Counting the Trees in the Forest: Evaluating Prompt Segmentation for Classifying Code Comprehension Level
David H. Smith, Max Fowler, Paul Denny, Craig Zilles
TL;DR
This work tackles the challenge of evaluating code comprehension in Explain-in-Plain-English tasks by distinguishing high-level, relational descriptions from low-level, multi-structural ones. It proposes a segmentation-based method where a large language model segments a student response and the target code, mapping segments to code lines to classify the response, with performance measured against human labels and enhanced by post-processing. Evaluations on data from a large introductory course show substantial agreement with human judgments, improved further by removing segments that solely describe function definitions, and supported by metrics such as Cohen's $\kappa$ and F1. The approach is released as an open-source Python package (eiplgrader) and discussed as a formative feedback mechanism, offering flexible, question-level tuning and visual mappings to help students bridge natural language explanations and implementation.
Abstract
Reading and understanding code are fundamental skills for novice programmers, and especially important with the growing prevalence of AI-generated code and the need to evaluate its accuracy and reliability. ``Explain in Plain English'' questions are a widely used approach for assessing code comprehension, but providing automated feedback, particularly on comprehension levels, is a challenging task.
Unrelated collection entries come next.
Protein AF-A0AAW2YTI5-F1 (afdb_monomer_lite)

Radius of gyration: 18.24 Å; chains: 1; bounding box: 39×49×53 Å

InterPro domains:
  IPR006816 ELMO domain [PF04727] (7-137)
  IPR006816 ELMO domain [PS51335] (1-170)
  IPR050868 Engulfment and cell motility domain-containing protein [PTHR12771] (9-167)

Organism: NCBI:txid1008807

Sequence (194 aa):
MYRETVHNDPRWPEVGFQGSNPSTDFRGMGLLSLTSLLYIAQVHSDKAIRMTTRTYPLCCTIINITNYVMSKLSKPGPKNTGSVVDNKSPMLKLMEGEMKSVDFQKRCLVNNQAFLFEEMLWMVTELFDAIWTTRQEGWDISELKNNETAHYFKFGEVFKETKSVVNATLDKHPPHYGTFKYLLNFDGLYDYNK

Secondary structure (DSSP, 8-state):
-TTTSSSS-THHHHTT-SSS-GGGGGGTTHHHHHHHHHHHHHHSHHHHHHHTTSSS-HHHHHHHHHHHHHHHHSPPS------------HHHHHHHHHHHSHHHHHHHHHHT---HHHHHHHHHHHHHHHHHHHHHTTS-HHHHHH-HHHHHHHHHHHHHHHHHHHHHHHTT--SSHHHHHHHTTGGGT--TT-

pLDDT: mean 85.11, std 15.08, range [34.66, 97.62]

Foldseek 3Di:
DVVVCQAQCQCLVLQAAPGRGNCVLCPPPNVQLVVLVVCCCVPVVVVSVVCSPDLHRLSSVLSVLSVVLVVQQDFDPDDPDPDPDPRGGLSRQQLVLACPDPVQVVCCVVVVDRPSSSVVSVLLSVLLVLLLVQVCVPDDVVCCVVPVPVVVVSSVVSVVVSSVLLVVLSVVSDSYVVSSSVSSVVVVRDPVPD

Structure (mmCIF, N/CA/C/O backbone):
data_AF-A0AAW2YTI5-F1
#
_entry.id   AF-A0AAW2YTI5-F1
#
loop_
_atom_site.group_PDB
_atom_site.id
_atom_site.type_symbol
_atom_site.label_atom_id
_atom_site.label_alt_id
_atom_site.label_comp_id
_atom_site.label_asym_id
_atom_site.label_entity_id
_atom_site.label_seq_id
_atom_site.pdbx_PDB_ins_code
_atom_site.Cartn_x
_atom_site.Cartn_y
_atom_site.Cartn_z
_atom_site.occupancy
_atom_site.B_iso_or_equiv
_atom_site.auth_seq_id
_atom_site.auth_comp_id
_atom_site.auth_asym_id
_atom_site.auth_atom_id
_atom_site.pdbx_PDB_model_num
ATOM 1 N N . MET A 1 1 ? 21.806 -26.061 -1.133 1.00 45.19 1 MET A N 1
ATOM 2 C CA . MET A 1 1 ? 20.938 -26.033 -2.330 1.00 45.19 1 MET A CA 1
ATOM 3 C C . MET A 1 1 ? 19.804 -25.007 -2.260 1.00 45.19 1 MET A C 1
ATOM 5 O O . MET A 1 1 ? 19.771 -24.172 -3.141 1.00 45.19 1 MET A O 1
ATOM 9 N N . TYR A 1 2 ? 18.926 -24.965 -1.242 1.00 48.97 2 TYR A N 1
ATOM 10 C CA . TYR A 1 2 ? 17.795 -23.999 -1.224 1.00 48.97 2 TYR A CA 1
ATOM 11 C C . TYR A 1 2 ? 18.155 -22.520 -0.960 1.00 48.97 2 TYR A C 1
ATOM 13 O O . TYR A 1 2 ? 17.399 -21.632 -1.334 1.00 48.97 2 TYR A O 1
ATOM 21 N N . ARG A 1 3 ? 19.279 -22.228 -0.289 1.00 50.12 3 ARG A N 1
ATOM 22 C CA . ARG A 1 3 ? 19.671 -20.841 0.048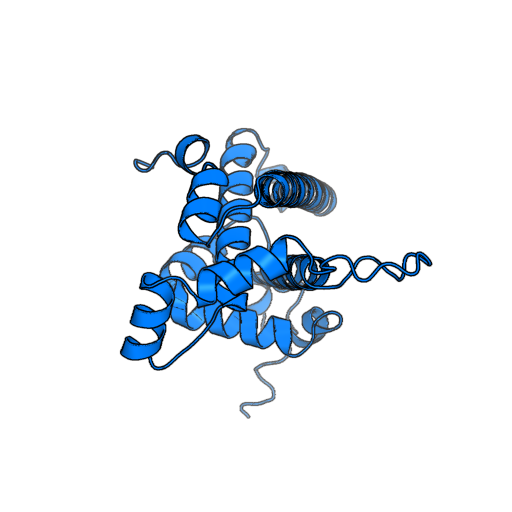 1.00 50.12 3 ARG A CA 1
ATOM 23 C C . ARG A 1 3 ? 20.358 -20.091 -1.098 1.00 50.12 3 ARG A C 1
ATOM 25 O O . ARG A 1 3 ? 20.336 -18.869 -1.104 1.00 50.12 3 ARG A O 1
ATOM 32 N N . GLU A 1 4 ? 20.948 -20.803 -2.054 1.00 51.00 4 GLU A N 1
ATOM 33 C CA . GLU A 1 4 ? 21.700 -20.188 -3.160 1.00 51.00 4 GLU A CA 1
ATOM 34 C C . GLU A 1 4 ? 20.786 -19.695 -4.287 1.00 51.00 4 GLU A C 1
ATOM 36 O O . GLU A 1 4 ? 21.157 -18.767 -4.989 1.00 51.00 4 GLU A O 1
ATOM 41 N N . THR A 1 5 ? 19.574 -20.246 -4.421 1.00 57.03 5 THR A N 1
ATOM 42 C CA . THR A 1 5 ? 18.624 -19.890 -5.490 1.00 57.03 5 THR A CA 1
ATOM 43 C C . THR A 1 5 ? 17.736 -18.687 -5.165 1.00 57.03 5 THR A C 1
ATOM 45 O O . THR A 1 5 ? 17.035 -18.199 -6.040 1.00 57.03 5 THR A O 1
ATOM 48 N N . VAL A 1 6 ? 17.711 -18.221 -3.910 1.00 65.25 6 VAL A N 1
ATOM 49 C CA . VAL A 1 6 ? 16.888 -17.065 -3.494 1.00 65.25 6 VAL A CA 1
ATOM 50 C C . VAL A 1 6 ? 17.584 -15.746 -3.840 1.00 65.25 6 VAL A C 1
ATOM 52 O O . VAL A 1 6 ? 16.923 -14.747 -4.111 1.00 65.25 6 VAL A O 1
ATOM 55 N N . HIS A 1 7 ? 18.916 -15.741 -3.862 1.00 73.56 7 HIS A N 1
ATOM 56 C CA . HIS A 1 7 ? 19.713 -14.597 -4.281 1.00 73.56 7 HIS A CA 1
ATOM 57 C C . HIS A 1 7 ? 20.048 -14.730 -5.768 1.00 73.56 7 HIS A C 1
ATOM 59 O O . HIS A 1 7 ? 20.481 -15.785 -6.212 1.00 73.56 7 HIS A O 1
ATOM 65 N N . ASN A 1 8 ? 19.903 -13.641 -6.517 1.00 80.06 8 ASN A N 1
ATOM 66 C CA . ASN A 1 8 ? 20.180 -13.556 -7.952 1.00 80.06 8 ASN A CA 1
ATOM 67 C C . ASN A 1 8 ? 19.191 -14.302 -8.869 1.00 80.06 8 ASN A C 1
ATOM 69 O O . ASN A 1 8 ? 19.580 -14.778 -9.932 1.00 80.06 8 ASN A O 1
ATOM 73 N N . ASP A 1 9 ? 17.910 -14.349 -8.498 1.00 86.12 9 ASP A N 1
ATOM 74 C CA . ASP A 1 9 ? 16.844 -14.875 -9.362 1.00 86.12 9 ASP A CA 1
ATOM 75 C C . ASP A 1 9 ? 16.260 -13.755 -10.256 1.00 86.12 9 ASP A C 1
ATOM 77 O O . ASP A 1 9 ? 15.868 -12.704 -9.734 1.00 86.12 9 ASP A O 1
ATOM 81 N N . PRO A 1 10 ? 16.187 -13.933 -11.589 1.00 86.75 10 PRO A N 1
ATOM 82 C CA . PRO A 1 10 ? 15.644 -12.925 -12.504 1.00 86.75 10 PRO A CA 1
ATOM 83 C C . PRO A 1 10 ? 14.136 -12.679 -12.344 1.00 86.75 10 PRO A C 1
ATOM 85 O O . PRO A 1 10 ? 13.635 -11.690 -12.870 1.00 86.75 10 PRO A O 1
ATOM 88 N N . ARG A 1 11 ? 13.417 -13.524 -11.593 1.00 89.62 11 ARG A N 1
ATOM 89 C CA . ARG A 1 11 ? 11.980 -13.360 -11.330 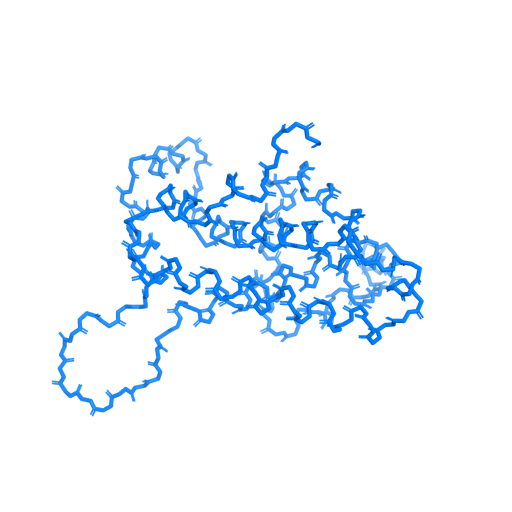1.00 89.62 11 ARG A CA 1
ATOM 90 C C . ARG A 1 11 ? 11.671 -12.293 -10.280 1.00 89.62 11 ARG A C 1
ATOM 92 O O . ARG A 1 11 ? 10.539 -11.829 -10.192 1.00 89.62 11 ARG A O 1
ATOM 99 N N . TRP A 1 12 ? 12.647 -11.868 -9.473 1.00 92.88 12 TRP A N 1
ATOM 100 C CA . TRP A 1 12 ? 12.417 -10.819 -8.469 1.00 92.88 12 TRP A CA 1
ATOM 101 C C . TRP A 1 12 ? 12.031 -9.461 -9.084 1.00 92.88 12 TRP A C 1
ATOM 103 O O . TRP A 1 12 ? 11.065 -8.856 -8.610 1.00 92.88 12 TRP A O 1
ATOM 113 N N . PRO A 1 13 ? 12.689 -8.995 -10.162 1.00 91.38 13 PRO A N 1
ATOM 114 C CA . PRO A 1 13 ? 12.209 -7.855 -10.937 1.00 91.38 13 PRO A CA 1
ATOM 115 C C . PRO A 1 13 ? 10.782 -8.004 -11.479 1.00 91.38 13 PRO A C 1
ATOM 117 O O . PRO A 1 13 ? 10.057 -7.015 -11.517 1.00 91.38 13 PRO A O 1
ATOM 120 N N . GLU A 1 14 ? 10.344 -9.216 -11.845 1.00 90.56 14 GLU A N 1
ATOM 121 C CA . GLU A 1 14 ? 8.995 -9.450 -12.397 1.00 90.56 14 GLU A CA 1
ATOM 122 C C . GLU A 1 14 ? 7.881 -9.144 -11.386 1.00 90.56 14 GLU A C 1
ATOM 124 O O . GLU A 1 14 ? 6.795 -8.716 -11.767 1.00 90.56 14 GLU A O 1
ATOM 129 N N . VAL A 1 15 ? 8.151 -9.312 -10.087 1.00 91.81 15 VAL A N 1
ATOM 130 C CA . VAL A 1 15 ? 7.223 -8.929 -9.006 1.00 91.81 15 VAL A CA 1
ATOM 131 C C . VAL A 1 15 ? 7.500 -7.523 -8.452 1.00 91.81 15 VAL A C 1
ATOM 133 O O . VAL A 1 15 ? 6.789 -7.036 -7.572 1.00 91.81 15 VAL A O 1
ATOM 136 N N . GLY A 1 16 ? 8.504 -6.829 -8.995 1.00 92.75 16 GLY A N 1
ATOM 137 C CA . GLY A 1 16 ? 8.783 -5.426 -8.710 1.00 92.75 16 GLY A CA 1
ATOM 138 C C . GLY A 1 16 ? 9.789 -5.165 -7.590 1.00 92.75 16 GLY A C 1
ATOM 139 O O . GLY A 1 16 ? 9.634 -4.164 -6.893 1.00 92.75 16 GLY A O 1
ATOM 140 N N . PHE A 1 17 ? 10.784 -6.035 -7.387 1.00 93.88 17 PHE A N 1
ATOM 141 C CA . PHE A 1 17 ? 12.017 -5.676 -6.665 1.00 93.88 17 PHE A CA 1
ATOM 142 C C . PHE A 1 17 ? 12.999 -4.935 -7.589 1.00 93.88 17 PHE A C 1
ATOM 144 O O . PHE A 1 17 ? 12.966 -5.132 -8.802 1.00 93.88 17 PHE A O 1
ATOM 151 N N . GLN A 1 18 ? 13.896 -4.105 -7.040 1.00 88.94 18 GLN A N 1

This paper introduces a novel method for automatically assessing the comprehension level of responses to ``Explain in Plain English'' questions. Central to this is the ability to distinguish between two response types: multi-structural, where students describe the code line-by-line, and relational, where they explain the code's overall purpose. Using a Large Language Model (LLM) to segment both the student's description and the code, we aim to determine whether the student describes each line individually (many segments) or the code as a whole (fewer segments). We evaluate this approach's effectiveness by comparing segmentation results with human classifications, achieving substantial agreement. We conclude with how this approach, which we release as an open source Python package, could be used as a formative feedback mechanism.